GADYSA & GELBINA

TEST RELIABILITY

In Bahasa Inggris on November 26, 2011 at 12:28 pm

Reliability is one of the most important elements of test quality. It has to do with the consistency, or reproducibility, of an examinee’s performance on the test. Reliability has to do with accuracy of measurement. This kind of accuracy is reflected in the obtaining of similar results when measurements is repeated on the different occasions or different instruments or by the different person. This characteristic of reliability is sometimes termed consistency.Reliability is a necessary characteristic of any good test. If the test is administered to the same learners on the different occasion (with no language practice taking place between these occasion), then to the extent that it produces similar result, it is considered reliable.
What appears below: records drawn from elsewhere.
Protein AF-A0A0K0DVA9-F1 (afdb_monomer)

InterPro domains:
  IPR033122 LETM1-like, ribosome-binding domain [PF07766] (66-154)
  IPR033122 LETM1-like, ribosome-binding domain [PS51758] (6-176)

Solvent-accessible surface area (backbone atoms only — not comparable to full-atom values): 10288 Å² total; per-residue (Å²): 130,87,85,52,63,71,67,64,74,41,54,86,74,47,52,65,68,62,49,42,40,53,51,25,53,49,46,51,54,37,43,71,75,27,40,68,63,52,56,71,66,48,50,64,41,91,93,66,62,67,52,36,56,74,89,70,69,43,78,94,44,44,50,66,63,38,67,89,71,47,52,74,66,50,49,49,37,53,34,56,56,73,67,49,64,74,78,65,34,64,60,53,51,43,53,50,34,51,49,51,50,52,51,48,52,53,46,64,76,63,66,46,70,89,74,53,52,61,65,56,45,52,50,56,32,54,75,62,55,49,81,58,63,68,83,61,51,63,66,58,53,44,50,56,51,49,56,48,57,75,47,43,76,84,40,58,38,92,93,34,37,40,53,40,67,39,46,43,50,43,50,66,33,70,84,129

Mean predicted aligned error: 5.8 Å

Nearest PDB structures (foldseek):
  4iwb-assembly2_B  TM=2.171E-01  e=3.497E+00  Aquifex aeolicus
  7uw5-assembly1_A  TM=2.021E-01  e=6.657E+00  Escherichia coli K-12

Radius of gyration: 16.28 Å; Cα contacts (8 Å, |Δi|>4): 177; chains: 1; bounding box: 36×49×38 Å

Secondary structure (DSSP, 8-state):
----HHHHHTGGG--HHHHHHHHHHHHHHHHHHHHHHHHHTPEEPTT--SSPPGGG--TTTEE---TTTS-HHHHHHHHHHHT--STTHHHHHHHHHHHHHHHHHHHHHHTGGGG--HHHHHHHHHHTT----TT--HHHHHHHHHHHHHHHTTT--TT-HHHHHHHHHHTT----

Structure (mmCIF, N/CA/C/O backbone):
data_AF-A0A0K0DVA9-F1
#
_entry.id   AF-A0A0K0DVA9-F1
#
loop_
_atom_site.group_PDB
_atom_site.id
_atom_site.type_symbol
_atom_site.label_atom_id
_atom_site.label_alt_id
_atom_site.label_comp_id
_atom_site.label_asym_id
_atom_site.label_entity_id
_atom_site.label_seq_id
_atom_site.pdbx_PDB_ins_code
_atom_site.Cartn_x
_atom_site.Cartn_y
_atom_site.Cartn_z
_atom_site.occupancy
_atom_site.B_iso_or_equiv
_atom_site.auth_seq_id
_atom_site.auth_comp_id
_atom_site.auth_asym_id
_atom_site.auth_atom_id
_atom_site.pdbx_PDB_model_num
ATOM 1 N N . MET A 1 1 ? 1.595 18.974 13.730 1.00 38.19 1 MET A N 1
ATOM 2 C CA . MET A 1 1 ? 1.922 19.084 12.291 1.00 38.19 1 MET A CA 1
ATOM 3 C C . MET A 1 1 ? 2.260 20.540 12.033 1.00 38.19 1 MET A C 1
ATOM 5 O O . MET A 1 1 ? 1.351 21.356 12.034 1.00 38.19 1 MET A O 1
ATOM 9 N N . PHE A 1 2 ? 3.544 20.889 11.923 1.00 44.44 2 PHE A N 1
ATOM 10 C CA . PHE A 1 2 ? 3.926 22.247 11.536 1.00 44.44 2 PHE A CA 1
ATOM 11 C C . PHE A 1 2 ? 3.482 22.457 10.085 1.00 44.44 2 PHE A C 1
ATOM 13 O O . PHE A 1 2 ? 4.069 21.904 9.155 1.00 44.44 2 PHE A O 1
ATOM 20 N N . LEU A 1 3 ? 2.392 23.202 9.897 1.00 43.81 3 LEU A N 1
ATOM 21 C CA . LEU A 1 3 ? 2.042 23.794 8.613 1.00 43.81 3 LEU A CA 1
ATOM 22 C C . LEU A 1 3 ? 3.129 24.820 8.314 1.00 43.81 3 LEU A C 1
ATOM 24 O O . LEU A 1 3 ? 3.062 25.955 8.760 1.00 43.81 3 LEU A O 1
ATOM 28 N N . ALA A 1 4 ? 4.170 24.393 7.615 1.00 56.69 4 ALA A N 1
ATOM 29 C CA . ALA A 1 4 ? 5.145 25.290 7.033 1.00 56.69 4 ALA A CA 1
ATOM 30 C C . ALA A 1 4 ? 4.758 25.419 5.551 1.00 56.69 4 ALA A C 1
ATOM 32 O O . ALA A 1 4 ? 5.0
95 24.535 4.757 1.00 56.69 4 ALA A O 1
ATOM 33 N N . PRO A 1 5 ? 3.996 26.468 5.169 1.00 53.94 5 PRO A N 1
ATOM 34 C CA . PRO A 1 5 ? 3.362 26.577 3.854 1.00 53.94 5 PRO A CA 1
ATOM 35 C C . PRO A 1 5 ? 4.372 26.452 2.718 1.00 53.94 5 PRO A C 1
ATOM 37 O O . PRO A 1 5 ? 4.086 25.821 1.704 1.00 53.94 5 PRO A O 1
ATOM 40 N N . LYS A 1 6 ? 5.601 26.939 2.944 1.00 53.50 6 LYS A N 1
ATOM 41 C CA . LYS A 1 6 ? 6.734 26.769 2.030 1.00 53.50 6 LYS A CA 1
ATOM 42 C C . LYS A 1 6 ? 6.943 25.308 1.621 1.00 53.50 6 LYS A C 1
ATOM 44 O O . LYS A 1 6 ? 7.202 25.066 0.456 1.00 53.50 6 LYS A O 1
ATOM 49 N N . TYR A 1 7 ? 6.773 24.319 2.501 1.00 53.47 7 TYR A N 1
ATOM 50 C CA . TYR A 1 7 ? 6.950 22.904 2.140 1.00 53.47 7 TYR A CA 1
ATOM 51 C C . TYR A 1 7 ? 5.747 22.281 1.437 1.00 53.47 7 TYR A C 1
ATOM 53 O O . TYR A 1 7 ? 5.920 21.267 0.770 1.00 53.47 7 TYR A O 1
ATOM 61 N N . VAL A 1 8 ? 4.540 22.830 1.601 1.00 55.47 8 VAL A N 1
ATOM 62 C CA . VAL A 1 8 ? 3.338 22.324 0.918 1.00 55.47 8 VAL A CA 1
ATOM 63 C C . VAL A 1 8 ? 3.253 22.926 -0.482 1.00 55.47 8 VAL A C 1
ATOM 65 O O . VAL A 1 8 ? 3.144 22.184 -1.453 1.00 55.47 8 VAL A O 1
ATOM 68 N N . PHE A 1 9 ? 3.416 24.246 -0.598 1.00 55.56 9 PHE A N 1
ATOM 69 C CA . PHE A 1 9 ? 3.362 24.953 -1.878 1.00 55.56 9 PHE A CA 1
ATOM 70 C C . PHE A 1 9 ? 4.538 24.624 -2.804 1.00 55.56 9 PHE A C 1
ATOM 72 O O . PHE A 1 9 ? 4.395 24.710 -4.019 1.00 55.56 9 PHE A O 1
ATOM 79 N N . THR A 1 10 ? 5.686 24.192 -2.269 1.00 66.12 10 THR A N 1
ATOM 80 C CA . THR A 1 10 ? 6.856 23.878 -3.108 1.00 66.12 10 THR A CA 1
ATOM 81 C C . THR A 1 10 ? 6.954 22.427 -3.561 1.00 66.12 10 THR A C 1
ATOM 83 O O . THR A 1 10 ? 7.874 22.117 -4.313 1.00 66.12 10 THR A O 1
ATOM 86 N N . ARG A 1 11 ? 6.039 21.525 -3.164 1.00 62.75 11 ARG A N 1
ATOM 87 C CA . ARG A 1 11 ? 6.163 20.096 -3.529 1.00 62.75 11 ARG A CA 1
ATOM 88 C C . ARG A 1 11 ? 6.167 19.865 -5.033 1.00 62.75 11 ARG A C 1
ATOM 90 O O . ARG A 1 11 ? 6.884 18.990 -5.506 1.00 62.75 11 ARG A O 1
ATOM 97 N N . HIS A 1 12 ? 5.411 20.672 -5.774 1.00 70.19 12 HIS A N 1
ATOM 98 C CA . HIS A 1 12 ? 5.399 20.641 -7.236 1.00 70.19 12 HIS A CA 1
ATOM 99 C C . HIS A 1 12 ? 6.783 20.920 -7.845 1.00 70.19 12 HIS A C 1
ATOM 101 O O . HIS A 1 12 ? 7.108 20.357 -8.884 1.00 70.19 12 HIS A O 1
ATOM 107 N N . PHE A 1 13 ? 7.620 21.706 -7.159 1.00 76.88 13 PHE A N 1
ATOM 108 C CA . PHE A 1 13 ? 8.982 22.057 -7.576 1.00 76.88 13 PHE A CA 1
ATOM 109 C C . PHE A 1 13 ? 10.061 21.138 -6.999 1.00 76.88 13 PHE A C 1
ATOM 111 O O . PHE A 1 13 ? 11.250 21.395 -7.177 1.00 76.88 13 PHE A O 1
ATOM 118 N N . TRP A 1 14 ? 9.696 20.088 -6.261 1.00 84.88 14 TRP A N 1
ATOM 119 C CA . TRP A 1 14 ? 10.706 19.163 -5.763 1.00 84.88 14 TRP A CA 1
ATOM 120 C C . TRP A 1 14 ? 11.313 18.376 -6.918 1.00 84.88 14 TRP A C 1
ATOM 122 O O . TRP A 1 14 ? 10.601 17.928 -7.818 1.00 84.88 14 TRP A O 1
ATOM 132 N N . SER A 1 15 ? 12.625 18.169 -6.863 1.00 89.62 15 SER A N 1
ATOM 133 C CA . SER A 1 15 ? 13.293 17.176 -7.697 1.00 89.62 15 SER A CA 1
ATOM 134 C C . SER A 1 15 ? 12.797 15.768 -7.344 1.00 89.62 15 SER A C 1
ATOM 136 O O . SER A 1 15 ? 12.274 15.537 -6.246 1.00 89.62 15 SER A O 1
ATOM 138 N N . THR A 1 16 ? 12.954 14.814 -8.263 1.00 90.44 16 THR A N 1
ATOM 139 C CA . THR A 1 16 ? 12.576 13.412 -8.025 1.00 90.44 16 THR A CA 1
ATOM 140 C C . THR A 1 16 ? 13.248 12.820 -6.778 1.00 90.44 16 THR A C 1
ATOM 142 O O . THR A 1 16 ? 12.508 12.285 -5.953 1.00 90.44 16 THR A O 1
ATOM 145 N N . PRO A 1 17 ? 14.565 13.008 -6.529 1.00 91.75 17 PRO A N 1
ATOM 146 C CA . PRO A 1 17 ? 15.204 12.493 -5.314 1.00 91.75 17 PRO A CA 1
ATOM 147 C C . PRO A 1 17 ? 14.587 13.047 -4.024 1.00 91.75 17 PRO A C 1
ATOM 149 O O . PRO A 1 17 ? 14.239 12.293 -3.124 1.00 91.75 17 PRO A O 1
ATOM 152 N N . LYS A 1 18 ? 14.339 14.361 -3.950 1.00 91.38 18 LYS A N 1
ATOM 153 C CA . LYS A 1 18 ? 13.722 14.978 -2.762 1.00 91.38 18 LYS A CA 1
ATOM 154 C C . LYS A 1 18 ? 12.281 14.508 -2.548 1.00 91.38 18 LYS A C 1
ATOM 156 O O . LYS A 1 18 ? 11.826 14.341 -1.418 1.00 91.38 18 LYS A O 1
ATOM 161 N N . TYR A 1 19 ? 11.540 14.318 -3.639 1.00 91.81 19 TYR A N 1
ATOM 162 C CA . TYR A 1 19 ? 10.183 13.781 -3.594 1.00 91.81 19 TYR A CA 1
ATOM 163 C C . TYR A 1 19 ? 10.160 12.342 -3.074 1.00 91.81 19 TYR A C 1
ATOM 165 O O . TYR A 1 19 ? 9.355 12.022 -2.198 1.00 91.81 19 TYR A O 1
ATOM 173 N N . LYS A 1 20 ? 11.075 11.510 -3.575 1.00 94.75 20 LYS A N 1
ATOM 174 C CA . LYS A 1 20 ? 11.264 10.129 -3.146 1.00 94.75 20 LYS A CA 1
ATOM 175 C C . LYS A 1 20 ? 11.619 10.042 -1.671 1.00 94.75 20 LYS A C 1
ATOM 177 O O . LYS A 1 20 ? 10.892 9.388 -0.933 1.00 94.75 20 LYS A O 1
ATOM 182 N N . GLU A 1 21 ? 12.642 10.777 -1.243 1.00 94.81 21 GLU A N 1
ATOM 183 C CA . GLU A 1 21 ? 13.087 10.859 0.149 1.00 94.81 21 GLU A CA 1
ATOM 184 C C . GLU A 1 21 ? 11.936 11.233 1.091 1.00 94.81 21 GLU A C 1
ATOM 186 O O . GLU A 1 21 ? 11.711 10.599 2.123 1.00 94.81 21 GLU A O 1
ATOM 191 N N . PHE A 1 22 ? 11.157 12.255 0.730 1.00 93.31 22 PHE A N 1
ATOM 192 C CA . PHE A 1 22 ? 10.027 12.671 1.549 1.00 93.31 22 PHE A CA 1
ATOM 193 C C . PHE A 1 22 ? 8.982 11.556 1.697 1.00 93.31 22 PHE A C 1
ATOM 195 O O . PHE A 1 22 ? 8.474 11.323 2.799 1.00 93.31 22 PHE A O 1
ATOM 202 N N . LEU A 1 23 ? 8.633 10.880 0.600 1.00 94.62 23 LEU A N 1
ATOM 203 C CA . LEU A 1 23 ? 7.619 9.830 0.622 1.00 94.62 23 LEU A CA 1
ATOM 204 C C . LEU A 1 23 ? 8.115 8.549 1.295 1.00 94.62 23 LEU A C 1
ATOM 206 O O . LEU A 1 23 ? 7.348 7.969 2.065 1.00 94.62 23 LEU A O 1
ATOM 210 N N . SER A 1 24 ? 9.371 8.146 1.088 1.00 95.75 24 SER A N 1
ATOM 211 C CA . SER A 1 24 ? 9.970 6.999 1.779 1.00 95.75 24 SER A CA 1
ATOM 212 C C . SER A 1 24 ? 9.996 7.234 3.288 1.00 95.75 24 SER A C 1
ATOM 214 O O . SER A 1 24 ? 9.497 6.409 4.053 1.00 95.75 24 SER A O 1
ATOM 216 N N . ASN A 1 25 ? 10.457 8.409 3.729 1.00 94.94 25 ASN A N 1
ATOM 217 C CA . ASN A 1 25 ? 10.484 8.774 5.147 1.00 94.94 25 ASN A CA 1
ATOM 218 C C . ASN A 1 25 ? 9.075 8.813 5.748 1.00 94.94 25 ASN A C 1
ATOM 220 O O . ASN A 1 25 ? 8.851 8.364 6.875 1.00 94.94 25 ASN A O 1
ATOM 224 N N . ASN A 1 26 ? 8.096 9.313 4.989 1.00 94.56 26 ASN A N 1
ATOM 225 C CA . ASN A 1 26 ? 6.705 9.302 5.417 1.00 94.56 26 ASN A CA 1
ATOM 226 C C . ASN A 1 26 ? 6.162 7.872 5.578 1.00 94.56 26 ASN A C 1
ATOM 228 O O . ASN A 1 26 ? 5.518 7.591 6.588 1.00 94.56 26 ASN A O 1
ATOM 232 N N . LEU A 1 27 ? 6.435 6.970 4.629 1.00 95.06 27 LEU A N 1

In short, in order to be reliable, a test must be consistent in its measurements.   For example, if you were to administer a test with high reliability to an examinee on two occasions, you would be very likely to reach the same conclusions about the examinee’s performance both times. A test with poor reliability, on the other hand, might result in very different scores for the examinee across the two test administrations. If a test yields inconsistent scores, it may be unethical to take any substantive actions on the basis of the test.
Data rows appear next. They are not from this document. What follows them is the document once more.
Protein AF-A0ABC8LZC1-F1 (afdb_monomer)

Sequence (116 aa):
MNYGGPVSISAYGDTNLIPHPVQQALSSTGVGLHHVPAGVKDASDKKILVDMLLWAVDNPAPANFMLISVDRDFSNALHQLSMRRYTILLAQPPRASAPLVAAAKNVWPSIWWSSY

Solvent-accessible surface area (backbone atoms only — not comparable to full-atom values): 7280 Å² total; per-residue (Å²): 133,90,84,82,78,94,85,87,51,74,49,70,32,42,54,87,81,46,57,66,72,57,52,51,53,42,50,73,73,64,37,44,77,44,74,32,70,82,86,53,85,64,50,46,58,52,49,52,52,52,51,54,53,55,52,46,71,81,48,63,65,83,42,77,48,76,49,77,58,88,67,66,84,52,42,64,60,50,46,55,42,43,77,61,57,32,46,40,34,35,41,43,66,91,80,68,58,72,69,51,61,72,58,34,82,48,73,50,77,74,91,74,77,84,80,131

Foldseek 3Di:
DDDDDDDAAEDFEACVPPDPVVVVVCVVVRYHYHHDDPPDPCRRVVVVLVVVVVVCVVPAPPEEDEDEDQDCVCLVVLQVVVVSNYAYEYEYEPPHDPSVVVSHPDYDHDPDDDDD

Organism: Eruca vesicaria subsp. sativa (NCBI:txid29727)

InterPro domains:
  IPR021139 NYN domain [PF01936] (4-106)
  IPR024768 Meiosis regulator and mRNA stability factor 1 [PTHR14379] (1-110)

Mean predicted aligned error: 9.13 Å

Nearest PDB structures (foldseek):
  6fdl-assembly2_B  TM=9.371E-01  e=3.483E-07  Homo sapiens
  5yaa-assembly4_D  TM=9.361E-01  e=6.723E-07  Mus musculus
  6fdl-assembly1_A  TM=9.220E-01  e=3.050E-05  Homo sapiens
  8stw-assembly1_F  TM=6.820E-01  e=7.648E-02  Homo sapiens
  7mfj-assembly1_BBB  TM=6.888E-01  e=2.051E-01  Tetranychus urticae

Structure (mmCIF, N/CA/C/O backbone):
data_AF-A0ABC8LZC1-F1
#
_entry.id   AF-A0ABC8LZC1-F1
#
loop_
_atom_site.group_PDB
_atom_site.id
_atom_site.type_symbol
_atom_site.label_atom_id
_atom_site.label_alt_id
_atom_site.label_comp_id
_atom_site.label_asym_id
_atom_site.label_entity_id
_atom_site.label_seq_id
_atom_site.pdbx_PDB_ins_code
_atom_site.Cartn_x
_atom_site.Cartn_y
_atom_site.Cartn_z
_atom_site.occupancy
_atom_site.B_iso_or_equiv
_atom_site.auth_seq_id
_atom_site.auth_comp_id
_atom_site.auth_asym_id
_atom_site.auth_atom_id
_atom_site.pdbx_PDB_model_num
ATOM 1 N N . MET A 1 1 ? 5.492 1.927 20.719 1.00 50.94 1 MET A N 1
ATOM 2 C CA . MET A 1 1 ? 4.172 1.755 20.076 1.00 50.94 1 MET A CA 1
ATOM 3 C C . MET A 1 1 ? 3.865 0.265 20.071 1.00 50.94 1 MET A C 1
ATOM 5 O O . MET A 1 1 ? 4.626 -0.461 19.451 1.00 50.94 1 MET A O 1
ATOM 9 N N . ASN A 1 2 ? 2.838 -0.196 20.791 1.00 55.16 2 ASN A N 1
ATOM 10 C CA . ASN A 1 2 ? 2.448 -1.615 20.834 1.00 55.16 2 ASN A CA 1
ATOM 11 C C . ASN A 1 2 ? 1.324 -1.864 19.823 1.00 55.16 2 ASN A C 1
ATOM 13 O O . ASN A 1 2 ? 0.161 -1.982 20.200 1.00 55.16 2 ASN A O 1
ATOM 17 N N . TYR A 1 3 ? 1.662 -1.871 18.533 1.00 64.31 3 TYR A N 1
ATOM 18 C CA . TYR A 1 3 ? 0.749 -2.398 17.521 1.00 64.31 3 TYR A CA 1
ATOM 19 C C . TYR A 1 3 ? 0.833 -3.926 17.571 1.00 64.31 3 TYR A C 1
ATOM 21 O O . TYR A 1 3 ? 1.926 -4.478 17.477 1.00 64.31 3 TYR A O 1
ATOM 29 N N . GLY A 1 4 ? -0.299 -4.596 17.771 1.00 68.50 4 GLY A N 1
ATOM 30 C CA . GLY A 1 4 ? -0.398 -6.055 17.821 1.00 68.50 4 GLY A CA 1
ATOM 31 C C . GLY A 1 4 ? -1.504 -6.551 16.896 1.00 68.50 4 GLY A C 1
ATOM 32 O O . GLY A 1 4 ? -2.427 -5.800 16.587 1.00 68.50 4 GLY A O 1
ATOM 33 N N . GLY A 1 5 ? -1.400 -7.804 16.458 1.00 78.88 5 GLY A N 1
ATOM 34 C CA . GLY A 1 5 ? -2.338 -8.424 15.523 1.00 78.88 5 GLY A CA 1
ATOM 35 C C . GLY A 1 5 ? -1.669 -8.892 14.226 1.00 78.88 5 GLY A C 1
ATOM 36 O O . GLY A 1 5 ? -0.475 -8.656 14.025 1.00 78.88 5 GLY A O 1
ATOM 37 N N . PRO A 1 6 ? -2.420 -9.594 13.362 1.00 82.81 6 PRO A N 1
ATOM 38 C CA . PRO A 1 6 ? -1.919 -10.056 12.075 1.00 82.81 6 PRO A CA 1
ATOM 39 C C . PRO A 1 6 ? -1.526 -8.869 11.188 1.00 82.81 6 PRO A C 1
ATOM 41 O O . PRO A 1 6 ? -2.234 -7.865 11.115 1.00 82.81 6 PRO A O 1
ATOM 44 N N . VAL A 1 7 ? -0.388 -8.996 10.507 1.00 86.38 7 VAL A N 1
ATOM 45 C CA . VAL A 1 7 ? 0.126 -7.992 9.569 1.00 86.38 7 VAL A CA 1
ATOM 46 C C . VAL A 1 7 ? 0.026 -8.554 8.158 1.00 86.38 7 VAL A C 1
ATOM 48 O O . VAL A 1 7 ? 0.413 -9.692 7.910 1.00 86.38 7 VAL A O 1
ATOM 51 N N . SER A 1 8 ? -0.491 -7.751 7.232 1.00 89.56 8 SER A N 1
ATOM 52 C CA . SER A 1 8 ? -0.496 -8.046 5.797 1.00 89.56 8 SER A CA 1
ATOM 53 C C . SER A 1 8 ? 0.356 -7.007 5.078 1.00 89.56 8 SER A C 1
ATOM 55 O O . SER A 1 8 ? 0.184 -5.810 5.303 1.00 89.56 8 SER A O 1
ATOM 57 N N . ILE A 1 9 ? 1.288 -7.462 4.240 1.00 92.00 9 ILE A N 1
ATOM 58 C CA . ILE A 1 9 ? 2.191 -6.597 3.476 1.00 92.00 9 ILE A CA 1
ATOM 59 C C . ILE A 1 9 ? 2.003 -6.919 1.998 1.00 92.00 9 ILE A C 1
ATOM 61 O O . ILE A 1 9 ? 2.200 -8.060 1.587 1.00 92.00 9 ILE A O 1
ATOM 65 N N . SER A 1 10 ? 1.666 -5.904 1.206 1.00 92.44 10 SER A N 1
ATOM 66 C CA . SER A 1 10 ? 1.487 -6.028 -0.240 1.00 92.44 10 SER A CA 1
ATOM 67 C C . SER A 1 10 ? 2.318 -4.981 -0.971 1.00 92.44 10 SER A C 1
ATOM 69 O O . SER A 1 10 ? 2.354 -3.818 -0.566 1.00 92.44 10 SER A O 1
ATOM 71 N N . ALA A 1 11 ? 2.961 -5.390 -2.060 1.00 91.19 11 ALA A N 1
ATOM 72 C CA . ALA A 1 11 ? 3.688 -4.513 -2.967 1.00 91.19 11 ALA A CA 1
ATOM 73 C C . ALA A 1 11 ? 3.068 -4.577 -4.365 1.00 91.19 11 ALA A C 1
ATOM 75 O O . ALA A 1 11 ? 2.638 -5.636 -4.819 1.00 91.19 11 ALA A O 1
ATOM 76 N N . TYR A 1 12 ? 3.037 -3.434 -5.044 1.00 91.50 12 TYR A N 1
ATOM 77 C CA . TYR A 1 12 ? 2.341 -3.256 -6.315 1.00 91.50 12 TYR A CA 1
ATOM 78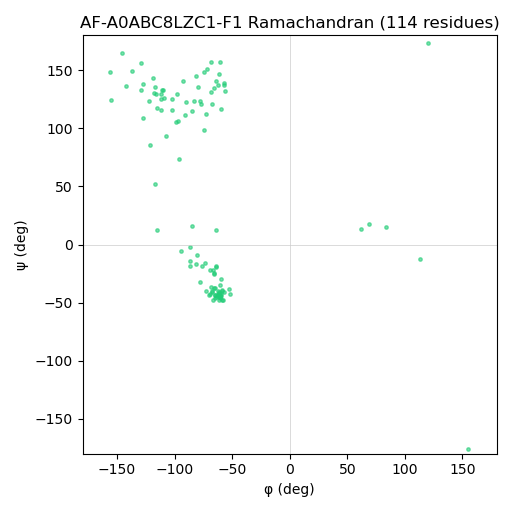 C C . TYR A 1 12 ? 3.293 -2.635 -7.324 1.00 91.50 12 TYR A C 1
ATOM 80 O O . TYR A 1 12 ? 3.961 -1.648 -7.019 1.00 91.50 12 TYR A O 1
ATOM 88 N N . GLY A 1 13 ? 3.339 -3.196 -8.526 1.00 88.88 13 GLY A N 1
ATOM 89 C CA . GLY A 1 13 ? 4.161 -2.670 -9.607 1.00 88.88 13 GLY A CA 1
ATOM 90 C C . GLY A 1 13 ? 4.533 -3.740 -10.616 1.00 88.88 13 GLY A C 1
ATOM 91 O O . GLY A 1 13 ? 4.102 -4.891 -10.522 1.00 88.88 13 GLY A O 1
ATOM 92 N N . ASP A 1 14 ? 5.345 -3.356 -11.591 1.00 89.06 14 ASP A N 1
ATOM 93 C CA . ASP A 1 14 ? 5.785 -4.282 -12.621 1.00 89.06 14 ASP A CA 1
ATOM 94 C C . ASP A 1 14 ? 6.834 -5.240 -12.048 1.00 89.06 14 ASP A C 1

Hennings infers that reliability is a measure of accuracy, consistency, dependability, or fairness of scores resulting from administration of a particular examination.  He further introduces some threats to reliability in testing, including fluctuation in the learners, fluctuation in scoring, fluctuation in test administration, test characteristic affecting reliability,  and treat to reliability arising from the characteristic of the responses of the examinees.

There are some common methods for the computation of reliability which involve statistic calculation, correlation and variances of score, which needs extra work from teachers or test constructors in providing the score and calculating them. These methods are test-retest method, parallel forms methods, inter-rater reliability, Split-Half reliability, and Kuder-Richardson 20 and Kuder-Richardson 21. For many criterion-referenced tests decision consistency is often an appropriate choice. If a learning measure is reliable, it is consistent over time. If learning has taken place, a reliable measure will yield the same student score on a second administration. The evaluator will want to do whatever possible to ensure testing measures are reliable, so that the scores for one test administration can be compared to those of subsequent administrations. Test reliability (consistency) is an essential requirement for test validity. 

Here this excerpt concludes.